Update: A friend asked me about battery power. The torch the LED array came from used 3 AAA batteries, so about 4.5V, but with this inefficient current source the supply voltage needs to be doubled, since at full brightness, the voltage drop across the resistor R2 is as much as across the LED. And even if you used a current source that could go from rail to rail, you would still waste up to half the power.

A better solution is to power it from its original 4.5V, but with PWM. No doubt something could be cooked up with 555 timers, but they’re not really my style, I don’t have them in stock. I do have microcontrollers, and a microcontroller solution for this would have some nice advantages.

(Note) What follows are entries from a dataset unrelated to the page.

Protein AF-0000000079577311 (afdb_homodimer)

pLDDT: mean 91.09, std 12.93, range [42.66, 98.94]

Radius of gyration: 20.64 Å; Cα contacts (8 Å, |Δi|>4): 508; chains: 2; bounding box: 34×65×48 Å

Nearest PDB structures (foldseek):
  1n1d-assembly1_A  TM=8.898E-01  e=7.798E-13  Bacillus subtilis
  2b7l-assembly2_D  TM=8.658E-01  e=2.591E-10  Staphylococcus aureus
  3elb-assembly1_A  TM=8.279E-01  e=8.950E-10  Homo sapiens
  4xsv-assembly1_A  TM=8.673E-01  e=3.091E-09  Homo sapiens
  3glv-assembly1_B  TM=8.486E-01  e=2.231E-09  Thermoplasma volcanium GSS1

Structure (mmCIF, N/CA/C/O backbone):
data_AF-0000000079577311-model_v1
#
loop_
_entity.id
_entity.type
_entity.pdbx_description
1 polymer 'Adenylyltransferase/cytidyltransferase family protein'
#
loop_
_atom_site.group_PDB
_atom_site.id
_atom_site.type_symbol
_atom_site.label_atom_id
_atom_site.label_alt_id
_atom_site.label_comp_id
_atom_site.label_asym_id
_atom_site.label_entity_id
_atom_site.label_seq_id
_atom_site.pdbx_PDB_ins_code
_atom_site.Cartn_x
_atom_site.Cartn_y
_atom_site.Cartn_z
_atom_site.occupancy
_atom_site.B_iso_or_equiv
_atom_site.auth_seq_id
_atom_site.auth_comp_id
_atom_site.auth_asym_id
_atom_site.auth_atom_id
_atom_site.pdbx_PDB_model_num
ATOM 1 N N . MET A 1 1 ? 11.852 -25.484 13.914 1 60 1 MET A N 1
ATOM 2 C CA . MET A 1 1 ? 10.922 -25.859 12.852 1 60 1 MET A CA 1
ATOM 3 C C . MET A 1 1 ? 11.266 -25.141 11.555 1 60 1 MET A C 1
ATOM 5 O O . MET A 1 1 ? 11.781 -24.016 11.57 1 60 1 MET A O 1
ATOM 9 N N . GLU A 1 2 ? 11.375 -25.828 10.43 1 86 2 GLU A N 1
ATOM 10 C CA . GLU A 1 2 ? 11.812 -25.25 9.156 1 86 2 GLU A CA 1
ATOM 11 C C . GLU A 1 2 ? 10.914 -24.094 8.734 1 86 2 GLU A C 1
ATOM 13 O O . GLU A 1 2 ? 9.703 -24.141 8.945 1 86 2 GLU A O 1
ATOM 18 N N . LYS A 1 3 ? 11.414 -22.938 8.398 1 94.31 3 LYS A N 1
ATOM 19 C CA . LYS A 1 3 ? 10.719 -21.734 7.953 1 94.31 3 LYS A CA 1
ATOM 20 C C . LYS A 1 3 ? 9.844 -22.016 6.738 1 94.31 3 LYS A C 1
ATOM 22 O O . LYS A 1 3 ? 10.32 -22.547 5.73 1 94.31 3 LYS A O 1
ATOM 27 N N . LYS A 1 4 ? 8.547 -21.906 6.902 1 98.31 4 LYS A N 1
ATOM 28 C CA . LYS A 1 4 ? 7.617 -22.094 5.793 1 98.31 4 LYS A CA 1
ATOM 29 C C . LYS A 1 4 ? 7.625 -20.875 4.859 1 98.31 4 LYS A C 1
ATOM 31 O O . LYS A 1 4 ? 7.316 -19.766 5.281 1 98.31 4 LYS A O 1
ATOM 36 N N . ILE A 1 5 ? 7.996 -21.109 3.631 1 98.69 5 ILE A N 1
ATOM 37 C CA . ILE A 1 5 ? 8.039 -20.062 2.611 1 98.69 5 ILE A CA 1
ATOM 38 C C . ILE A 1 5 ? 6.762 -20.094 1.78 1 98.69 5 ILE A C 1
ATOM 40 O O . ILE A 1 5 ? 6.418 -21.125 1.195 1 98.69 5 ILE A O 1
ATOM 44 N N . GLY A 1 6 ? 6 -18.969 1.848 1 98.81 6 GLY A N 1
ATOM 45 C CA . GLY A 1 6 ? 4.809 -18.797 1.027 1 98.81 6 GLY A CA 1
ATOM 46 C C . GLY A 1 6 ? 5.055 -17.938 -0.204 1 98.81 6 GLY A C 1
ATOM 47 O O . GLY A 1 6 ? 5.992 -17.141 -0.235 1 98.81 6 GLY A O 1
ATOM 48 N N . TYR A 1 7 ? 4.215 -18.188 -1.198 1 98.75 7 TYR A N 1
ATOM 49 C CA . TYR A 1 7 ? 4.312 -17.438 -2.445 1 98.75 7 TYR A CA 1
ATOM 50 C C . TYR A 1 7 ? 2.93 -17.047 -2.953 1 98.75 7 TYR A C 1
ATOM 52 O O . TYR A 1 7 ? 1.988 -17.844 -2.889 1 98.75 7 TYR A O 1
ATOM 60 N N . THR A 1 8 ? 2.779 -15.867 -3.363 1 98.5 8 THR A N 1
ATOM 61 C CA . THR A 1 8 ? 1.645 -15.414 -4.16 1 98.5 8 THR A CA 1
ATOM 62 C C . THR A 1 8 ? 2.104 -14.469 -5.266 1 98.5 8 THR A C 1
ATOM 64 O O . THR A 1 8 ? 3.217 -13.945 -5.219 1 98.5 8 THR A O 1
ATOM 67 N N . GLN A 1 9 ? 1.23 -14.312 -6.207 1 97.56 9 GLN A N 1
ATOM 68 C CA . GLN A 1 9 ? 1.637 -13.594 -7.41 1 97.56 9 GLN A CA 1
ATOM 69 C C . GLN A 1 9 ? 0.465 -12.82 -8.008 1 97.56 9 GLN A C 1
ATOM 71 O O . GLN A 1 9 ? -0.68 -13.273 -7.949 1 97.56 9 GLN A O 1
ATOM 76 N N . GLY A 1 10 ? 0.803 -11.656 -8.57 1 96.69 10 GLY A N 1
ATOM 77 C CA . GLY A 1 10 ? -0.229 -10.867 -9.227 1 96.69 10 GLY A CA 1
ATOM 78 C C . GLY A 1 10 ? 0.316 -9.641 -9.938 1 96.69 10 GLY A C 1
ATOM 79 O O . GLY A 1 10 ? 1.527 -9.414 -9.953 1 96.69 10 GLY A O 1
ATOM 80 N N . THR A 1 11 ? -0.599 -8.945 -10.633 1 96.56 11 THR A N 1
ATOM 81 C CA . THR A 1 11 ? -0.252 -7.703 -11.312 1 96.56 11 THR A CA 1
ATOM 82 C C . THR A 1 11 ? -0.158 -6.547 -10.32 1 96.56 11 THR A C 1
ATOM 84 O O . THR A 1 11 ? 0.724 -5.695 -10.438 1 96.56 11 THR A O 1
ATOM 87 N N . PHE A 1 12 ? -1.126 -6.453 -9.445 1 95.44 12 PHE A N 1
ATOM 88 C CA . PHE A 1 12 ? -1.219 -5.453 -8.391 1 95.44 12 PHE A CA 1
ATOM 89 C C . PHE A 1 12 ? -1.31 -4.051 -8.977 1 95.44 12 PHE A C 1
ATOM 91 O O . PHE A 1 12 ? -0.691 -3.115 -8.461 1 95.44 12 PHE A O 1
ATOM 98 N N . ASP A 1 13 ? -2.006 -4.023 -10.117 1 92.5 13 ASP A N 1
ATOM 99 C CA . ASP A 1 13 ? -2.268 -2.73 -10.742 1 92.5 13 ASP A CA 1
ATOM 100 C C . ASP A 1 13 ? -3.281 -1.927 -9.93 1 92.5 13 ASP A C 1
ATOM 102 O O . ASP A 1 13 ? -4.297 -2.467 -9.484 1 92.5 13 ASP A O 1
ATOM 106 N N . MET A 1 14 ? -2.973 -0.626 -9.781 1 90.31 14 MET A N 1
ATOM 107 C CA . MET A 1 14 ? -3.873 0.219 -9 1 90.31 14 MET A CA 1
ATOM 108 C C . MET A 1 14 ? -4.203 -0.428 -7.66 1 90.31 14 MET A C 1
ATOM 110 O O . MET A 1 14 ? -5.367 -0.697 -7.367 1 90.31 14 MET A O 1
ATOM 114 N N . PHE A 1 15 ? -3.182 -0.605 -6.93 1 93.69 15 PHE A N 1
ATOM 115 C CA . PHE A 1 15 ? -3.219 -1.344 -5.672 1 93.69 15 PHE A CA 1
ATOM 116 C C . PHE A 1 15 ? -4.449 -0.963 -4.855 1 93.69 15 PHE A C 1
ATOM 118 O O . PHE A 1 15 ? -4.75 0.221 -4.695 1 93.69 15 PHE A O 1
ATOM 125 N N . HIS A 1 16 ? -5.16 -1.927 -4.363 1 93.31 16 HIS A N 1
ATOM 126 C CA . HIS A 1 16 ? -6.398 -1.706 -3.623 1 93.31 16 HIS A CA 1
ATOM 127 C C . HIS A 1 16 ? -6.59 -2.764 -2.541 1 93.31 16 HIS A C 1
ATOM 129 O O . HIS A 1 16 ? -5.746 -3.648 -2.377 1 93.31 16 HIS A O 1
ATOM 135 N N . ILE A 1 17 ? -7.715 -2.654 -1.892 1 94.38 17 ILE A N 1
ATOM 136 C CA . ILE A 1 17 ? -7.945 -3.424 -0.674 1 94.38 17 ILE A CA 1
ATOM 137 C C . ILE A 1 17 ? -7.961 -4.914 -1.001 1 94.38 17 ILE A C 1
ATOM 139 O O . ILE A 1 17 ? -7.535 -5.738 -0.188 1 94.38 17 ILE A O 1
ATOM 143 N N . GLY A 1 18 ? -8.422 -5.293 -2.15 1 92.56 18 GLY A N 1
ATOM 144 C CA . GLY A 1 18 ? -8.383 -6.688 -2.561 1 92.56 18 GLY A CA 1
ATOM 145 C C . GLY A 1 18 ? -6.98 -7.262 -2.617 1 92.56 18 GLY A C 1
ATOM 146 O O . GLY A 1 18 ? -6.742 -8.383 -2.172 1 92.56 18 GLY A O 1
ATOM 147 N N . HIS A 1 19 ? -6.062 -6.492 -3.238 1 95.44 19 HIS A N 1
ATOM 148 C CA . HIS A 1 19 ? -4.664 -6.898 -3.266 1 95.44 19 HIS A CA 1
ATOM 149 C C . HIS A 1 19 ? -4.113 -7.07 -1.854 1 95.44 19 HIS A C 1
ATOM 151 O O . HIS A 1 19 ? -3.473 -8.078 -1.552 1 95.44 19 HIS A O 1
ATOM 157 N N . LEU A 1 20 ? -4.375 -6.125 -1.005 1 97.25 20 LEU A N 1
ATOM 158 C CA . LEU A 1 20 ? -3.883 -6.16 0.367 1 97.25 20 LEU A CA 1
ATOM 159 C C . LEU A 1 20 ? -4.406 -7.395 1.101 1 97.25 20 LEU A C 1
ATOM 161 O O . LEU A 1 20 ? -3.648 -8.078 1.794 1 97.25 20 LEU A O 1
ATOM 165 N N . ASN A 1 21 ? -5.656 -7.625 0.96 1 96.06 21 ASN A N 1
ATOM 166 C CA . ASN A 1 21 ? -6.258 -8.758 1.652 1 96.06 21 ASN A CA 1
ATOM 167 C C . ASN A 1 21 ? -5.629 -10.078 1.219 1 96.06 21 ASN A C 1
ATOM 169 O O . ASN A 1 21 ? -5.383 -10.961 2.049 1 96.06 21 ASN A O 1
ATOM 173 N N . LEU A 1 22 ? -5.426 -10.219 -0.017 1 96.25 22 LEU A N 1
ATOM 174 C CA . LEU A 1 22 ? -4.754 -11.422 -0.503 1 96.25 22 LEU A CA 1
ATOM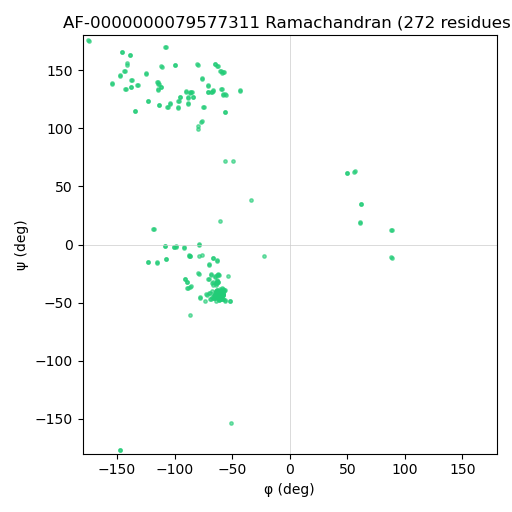 175 C C . LEU A 1 22 ? -3.393 -11.594 0.161 1 96.25 22 LEU A C 1
ATOM 177 O O . LEU A 1 22 ? -3.076 -12.672 0.674 1 96.25 22 LEU A O 1
ATOM 181 N N . ILE A 1 23 ? -2.604 -10.555 0.198 1 98.25 23 ILE A N 1
ATOM 182 C CA . ILE A 1 23 ? -1.249 -10.578 0.741 1 98.25 23 ILE A CA 1
ATOM 183 C C . ILE A 1 23 ? -1.302 -10.836 2.246 1 98.25 23 ILE A C 1
ATOM 185 O O . ILE A 1 23 ? -0.576 -11.688 2.764 1 98.25 23 ILE A O 1
ATOM 189 N N . ARG A 1 24 ? -2.166 -10.156 2.914 1 98.19 24 ARG A N 1
ATOM 190 C CA . ARG A 1 24 ? -2.322 -10.297 4.359 1 98.19 24 ARG A CA 1
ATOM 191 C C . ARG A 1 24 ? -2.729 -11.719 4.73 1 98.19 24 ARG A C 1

So I would use an ATtiny44, with a circuit very similar to my season clock (which, by the way, is still running on its original AA batteries, almost 3 years later). I would measure the potentiometer voltage with the microcontroller’s ADC, and when it drops below a certain voltage, go into sleep mode, waking say once every 100ms. I would power the potentiometer from a digital output, saving 450µA in sleep mode, just turning it on long enough to measure it. Maximum DC output for this chip is 40mA, so an outboard transistor may be needed, depending on choice of the LED array.